As a Muslim woman from Redhill said

having such a big mosque in an area like Redhill would make someone like me, a Muslim, think twice about living in Redhill. If I wanted such a big mosque near me, I would live in Saudi Arabia.”
 
It must be coming from abroad. Hot country, two words, initials SA.  Yes, the Muslims of Shropshire have got the idea.

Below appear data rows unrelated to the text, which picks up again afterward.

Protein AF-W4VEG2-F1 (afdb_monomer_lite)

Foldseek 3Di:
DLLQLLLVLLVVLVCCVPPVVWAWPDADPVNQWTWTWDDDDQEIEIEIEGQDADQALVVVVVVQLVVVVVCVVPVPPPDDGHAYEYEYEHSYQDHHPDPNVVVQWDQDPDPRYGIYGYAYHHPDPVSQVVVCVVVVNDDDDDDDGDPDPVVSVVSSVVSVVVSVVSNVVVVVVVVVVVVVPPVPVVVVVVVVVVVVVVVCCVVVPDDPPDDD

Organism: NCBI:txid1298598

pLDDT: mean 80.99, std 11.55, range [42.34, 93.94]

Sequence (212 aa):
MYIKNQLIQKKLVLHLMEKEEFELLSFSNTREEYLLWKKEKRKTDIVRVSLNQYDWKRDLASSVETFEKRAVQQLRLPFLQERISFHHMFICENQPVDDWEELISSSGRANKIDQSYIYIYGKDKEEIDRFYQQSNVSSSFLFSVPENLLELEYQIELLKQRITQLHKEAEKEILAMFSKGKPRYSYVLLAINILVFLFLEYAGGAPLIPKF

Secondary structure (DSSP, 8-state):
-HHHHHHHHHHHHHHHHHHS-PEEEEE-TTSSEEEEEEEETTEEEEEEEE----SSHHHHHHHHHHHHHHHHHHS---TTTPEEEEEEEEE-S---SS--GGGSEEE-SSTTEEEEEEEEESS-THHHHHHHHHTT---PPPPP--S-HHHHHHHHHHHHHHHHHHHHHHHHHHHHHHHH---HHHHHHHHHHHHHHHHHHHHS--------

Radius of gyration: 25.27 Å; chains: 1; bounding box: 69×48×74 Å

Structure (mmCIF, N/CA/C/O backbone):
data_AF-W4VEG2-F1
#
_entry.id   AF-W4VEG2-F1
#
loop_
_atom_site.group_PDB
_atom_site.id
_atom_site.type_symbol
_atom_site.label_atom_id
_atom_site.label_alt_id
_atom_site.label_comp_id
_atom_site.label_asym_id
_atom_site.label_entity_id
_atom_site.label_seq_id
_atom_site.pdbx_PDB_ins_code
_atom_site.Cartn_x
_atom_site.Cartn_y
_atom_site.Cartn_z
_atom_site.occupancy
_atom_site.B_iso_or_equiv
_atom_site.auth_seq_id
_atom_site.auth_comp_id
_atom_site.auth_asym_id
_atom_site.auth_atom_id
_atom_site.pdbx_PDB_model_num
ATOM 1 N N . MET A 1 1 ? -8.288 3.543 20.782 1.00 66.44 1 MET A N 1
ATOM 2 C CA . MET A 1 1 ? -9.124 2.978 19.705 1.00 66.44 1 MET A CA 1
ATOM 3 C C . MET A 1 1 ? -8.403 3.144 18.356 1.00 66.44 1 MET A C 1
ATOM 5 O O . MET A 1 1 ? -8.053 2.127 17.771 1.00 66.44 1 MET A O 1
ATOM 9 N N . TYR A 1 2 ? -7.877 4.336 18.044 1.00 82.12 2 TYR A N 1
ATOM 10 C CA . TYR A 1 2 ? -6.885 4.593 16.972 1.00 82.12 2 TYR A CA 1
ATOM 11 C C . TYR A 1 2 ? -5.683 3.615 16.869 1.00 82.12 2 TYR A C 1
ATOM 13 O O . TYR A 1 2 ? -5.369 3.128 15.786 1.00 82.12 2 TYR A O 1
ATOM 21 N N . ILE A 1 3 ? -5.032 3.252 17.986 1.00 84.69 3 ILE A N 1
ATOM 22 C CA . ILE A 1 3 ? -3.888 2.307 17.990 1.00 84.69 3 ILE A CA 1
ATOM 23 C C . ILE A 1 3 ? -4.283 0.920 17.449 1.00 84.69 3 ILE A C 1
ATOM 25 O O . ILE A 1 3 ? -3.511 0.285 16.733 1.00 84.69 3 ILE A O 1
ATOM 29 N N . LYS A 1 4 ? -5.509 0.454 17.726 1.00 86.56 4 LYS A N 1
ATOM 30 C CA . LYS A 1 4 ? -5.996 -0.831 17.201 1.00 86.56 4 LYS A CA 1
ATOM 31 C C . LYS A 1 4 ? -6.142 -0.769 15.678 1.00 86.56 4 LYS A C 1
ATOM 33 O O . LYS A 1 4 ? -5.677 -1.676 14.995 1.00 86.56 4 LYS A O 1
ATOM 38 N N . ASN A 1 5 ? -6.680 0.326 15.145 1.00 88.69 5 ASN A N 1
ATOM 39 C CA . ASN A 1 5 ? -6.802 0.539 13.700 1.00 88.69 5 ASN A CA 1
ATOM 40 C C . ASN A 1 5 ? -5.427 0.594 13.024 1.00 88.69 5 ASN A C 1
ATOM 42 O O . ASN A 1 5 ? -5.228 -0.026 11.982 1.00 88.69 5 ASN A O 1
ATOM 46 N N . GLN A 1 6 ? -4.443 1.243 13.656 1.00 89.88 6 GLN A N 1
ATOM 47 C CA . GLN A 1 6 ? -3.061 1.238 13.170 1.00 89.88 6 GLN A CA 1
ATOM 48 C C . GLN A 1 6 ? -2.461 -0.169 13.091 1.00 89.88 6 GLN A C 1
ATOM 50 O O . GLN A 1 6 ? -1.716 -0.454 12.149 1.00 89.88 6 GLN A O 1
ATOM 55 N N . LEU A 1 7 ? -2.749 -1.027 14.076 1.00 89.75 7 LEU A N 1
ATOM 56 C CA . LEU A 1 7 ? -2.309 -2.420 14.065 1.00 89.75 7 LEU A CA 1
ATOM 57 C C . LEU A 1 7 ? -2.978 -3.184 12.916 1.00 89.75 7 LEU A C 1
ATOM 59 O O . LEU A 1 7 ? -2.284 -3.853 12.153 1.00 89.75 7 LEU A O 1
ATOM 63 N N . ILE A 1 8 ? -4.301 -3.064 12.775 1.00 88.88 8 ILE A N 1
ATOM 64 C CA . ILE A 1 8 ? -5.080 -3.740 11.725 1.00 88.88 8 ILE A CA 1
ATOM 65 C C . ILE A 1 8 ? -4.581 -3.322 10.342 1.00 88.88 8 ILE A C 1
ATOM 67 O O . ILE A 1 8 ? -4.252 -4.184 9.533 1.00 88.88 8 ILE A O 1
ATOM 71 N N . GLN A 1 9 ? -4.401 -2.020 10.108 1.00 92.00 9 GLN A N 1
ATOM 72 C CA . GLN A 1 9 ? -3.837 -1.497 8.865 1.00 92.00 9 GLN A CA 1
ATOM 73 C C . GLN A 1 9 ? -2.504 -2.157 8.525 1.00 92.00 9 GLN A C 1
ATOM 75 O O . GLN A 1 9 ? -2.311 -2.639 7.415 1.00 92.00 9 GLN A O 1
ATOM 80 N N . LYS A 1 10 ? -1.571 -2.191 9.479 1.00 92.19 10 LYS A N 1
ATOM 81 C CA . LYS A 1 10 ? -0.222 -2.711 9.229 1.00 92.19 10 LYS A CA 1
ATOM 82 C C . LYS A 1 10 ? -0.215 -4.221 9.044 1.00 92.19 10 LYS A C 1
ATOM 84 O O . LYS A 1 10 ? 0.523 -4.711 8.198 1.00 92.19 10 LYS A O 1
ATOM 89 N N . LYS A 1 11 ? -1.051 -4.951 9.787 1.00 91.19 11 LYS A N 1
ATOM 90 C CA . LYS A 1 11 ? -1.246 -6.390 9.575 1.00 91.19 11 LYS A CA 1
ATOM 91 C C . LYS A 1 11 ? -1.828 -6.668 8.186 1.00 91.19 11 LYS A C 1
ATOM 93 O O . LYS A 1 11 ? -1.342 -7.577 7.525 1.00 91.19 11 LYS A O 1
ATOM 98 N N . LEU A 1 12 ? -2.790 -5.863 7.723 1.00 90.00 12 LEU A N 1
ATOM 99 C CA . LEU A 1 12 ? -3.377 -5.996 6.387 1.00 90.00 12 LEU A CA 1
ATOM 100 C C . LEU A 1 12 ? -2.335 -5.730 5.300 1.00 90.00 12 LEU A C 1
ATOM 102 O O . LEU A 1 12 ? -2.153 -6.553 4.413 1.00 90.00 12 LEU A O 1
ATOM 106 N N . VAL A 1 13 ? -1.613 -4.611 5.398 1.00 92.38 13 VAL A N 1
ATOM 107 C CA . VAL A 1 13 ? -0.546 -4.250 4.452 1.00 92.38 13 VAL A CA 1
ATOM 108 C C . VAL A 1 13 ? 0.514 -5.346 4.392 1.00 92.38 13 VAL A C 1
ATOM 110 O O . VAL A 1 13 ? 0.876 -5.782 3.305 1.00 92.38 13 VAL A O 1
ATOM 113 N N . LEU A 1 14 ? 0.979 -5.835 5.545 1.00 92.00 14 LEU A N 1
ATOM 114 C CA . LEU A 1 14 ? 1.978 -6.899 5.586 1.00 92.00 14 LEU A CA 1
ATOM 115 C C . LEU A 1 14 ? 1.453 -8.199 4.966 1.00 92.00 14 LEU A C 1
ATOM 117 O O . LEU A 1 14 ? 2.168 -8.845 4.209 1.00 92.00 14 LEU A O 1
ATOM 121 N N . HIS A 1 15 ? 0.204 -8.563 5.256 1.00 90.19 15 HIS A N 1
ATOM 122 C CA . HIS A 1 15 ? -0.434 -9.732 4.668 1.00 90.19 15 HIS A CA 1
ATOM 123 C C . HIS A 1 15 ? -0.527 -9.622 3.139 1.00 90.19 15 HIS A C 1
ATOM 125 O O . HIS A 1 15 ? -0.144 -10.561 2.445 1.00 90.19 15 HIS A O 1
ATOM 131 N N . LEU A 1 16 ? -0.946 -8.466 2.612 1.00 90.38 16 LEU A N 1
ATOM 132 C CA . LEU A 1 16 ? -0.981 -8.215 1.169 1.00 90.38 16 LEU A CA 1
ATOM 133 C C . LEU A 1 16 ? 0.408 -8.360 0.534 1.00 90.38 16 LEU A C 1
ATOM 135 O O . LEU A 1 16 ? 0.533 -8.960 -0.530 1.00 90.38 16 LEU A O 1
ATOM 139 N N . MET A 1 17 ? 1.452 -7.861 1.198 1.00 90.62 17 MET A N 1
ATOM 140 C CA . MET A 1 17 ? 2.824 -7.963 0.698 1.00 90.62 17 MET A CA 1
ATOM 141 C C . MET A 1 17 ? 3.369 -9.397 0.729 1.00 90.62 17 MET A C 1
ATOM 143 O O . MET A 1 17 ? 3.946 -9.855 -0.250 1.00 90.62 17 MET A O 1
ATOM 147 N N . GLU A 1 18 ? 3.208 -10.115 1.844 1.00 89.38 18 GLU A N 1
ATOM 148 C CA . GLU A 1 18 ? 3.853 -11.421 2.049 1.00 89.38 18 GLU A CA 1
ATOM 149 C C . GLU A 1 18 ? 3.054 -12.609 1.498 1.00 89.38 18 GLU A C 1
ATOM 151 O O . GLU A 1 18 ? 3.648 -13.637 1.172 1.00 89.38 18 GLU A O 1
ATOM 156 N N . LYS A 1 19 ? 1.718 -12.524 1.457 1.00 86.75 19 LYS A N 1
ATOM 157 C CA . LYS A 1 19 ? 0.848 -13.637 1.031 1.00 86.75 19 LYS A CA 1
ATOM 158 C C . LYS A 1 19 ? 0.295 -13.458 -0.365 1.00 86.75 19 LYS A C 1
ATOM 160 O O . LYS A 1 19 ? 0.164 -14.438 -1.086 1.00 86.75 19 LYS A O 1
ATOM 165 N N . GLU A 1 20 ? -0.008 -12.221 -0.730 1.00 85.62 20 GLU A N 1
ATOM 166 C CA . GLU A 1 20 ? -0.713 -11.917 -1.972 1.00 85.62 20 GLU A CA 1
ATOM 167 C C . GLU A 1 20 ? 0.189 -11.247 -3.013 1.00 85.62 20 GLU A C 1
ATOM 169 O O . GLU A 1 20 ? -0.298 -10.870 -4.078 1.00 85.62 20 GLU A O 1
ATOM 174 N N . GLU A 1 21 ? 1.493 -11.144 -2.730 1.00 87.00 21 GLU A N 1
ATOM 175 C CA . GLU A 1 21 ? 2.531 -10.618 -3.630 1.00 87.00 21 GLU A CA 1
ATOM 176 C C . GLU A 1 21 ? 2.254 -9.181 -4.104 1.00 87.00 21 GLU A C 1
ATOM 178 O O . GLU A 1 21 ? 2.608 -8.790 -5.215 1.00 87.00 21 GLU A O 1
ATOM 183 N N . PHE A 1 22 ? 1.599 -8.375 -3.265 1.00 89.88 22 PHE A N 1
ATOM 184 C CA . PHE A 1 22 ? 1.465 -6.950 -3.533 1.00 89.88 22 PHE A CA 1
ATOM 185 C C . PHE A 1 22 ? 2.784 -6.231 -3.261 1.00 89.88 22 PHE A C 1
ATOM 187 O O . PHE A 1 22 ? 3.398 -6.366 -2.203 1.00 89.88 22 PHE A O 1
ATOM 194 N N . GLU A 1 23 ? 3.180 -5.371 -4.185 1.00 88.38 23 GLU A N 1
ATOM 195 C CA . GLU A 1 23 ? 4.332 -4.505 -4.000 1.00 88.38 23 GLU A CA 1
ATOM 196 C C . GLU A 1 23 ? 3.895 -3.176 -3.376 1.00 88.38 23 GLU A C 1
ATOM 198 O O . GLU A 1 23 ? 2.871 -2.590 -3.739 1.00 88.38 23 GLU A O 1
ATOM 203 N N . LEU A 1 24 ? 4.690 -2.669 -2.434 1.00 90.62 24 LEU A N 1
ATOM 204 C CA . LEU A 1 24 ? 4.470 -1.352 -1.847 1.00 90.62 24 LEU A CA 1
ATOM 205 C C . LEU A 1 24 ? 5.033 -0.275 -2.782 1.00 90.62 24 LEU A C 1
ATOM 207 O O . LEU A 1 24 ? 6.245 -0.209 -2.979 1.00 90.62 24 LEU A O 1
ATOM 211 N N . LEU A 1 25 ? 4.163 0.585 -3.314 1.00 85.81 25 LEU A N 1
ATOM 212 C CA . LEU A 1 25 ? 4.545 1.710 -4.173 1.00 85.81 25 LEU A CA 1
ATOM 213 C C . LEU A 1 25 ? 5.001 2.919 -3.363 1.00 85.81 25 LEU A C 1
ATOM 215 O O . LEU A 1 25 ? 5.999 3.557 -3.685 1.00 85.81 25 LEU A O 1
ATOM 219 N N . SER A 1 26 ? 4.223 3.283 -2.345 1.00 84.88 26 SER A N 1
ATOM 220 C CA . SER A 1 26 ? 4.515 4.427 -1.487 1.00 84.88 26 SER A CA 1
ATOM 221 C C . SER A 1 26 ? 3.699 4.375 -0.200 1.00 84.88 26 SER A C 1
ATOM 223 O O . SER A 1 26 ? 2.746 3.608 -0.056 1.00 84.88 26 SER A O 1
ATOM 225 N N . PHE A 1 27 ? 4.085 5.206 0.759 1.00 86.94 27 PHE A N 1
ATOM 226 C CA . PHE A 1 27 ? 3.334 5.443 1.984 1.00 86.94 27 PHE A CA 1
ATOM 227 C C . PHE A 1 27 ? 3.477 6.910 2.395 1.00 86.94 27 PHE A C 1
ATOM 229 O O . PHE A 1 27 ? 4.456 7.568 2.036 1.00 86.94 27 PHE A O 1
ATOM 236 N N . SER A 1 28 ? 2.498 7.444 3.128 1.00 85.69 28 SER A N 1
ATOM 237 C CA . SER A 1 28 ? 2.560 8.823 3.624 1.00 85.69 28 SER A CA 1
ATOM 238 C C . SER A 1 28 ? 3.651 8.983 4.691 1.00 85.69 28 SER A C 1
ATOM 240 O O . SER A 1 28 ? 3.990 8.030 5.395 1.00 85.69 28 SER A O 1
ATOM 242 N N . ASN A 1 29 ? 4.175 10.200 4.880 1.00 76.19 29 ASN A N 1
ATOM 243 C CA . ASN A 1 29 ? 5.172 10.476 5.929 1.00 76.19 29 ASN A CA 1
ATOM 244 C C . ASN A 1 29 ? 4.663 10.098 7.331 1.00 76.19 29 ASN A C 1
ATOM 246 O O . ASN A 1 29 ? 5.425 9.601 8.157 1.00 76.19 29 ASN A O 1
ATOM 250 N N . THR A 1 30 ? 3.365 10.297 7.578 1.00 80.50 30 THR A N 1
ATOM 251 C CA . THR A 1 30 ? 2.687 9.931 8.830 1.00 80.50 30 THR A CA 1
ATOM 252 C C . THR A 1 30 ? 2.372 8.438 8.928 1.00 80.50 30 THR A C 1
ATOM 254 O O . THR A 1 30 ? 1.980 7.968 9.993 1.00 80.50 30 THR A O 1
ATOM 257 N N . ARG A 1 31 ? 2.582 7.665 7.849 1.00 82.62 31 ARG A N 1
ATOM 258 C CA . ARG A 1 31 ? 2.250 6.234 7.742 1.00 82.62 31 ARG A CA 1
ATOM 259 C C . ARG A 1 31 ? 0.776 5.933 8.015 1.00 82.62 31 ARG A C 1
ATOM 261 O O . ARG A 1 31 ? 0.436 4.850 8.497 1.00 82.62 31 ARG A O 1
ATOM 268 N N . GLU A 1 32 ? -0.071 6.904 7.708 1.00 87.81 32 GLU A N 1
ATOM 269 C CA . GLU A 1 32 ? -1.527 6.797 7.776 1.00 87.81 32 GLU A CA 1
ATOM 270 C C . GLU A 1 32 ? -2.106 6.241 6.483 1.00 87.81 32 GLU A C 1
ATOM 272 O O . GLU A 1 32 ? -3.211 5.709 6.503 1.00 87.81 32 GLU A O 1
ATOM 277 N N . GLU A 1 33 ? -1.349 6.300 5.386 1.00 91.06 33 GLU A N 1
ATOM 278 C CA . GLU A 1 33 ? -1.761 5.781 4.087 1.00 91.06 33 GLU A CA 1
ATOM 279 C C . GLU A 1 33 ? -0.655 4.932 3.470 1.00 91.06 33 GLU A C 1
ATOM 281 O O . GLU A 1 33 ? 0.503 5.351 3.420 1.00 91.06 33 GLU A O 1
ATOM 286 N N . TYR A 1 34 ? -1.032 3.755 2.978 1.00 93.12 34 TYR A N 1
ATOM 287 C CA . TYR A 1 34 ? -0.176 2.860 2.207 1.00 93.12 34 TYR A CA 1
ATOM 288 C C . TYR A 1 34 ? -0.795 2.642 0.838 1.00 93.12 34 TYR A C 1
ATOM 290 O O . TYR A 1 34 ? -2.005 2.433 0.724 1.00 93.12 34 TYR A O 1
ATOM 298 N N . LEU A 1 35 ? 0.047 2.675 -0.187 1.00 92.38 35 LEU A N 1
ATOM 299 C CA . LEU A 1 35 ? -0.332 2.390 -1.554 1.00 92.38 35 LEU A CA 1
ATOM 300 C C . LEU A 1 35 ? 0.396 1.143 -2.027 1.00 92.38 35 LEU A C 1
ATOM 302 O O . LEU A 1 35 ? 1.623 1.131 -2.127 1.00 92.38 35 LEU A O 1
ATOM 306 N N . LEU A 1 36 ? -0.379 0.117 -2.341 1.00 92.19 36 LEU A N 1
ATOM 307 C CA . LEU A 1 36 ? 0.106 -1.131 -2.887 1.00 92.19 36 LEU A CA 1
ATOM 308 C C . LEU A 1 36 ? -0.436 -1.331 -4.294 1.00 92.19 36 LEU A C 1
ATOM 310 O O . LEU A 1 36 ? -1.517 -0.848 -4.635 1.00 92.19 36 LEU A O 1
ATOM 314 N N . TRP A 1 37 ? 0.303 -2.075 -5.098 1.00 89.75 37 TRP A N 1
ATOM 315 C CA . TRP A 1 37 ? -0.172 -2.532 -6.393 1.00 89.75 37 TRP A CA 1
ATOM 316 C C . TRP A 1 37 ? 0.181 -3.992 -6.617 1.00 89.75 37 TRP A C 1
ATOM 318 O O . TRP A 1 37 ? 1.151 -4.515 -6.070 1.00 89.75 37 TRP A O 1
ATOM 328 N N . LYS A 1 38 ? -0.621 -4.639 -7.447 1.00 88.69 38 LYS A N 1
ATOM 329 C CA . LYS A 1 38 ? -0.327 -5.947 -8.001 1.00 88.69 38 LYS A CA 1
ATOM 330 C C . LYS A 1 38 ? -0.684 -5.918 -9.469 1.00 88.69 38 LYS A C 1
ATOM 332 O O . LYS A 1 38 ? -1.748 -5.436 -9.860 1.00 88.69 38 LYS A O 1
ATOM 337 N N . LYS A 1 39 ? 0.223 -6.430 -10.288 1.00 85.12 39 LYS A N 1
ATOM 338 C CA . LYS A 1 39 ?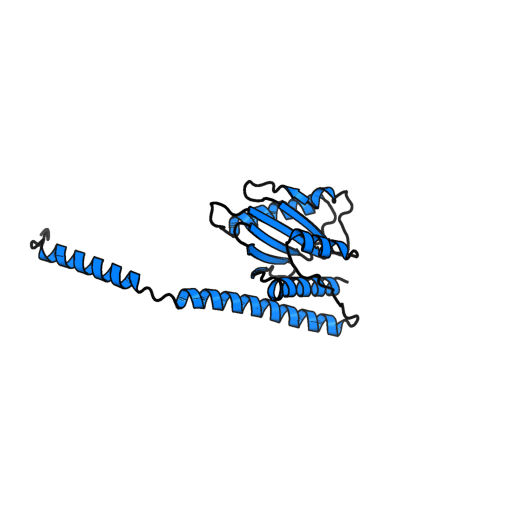 0.002 -6.566 -11.718 1.00 85.12 39 LYS A CA 1
ATOM 339 C C . LYS A 1 39 ? -0.225 -8.027 -12.051 1.00 85.12 39 LYS A C 1
ATOM 341 O O . LYS A 1 39 ? 0.688 -8.838 -11.938 1.00 85.12 39 LYS A O 1
ATOM 346 N N . GLU A 1 40 ? -1.418 -8.346 -12.536 1.00 82.12 40 GLU A N 1
ATOM 347 C CA . GLU A 1 40 ? -1.757 -9.683 -13.004 1.00 82.12 40 GLU A CA 1
ATOM 348 C C . GLU A 1 40 ? -2.207 -9.635 -14.470 1.00 82.12 40 GLU A C 1
ATOM 350 O O . GLU A 1 40 ? -3.285 -9.156 -14.828 1.00 82.12 40 GLU A O 1
ATOM 355 N N . LYS A 1 41 ? -1.358 -10.156 -15.365 1.00 80.12 41 LYS A N 1
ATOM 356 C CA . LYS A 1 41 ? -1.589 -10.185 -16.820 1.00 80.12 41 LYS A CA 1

For their new £1.5 million mosque which they want to build in Wellington’s former TAHQ (and planned to look like a North African castle) they plan to ask 

. . . the local community for cash, then the Muslim Council of Britain, Islamic Aid and Muslim Aid.

They also plan to approach international bodies based in Saudi Arabia and Kuwait which set aside funding to help build mosques throughout the world.

He added they would also be applying to English Heritage and other similar organisations for help with the cost of restoring the 1950s building.

 
And finally, once planning permission is granted for the revised scheme, the rebuilding or new building finally approved and the illegal bits lopped, just when you think you can relax, the next stage is, from the Oxford Mail,

Muslims in East Oxford are asking Oxford city councillors if they can add to the noise of life on Cowley Road by broadcasting a call to prayer.  The Central Mosque in Manzil Way, one of four East Oxford mosques, attracts congregations of up to 700.

Now, the Iman at the mosque, Mohammad Munir Christi, and other trustees, want permission to broadcast the call to prayer from the minaret.

The mosque has expanded since moving from Bath Road five years ago and building work has recently started on the first-floor worship area with the completion of the central cupola.

Sardar Rana, 68, a spokesman for the Central Mosque, said the call would be broadcast three times a day from early next year if permission is granted.

The call to prayer would be made in the central hall and then linked to three speakers in the minaret, which would point in different directions.

“I hope the majority of people would not object to this – I don’t think it would disturb anybody, but I don’t know yet how loud we would be able to broadcast the call.”
The comments suggest that the idea is not universally welcome locally.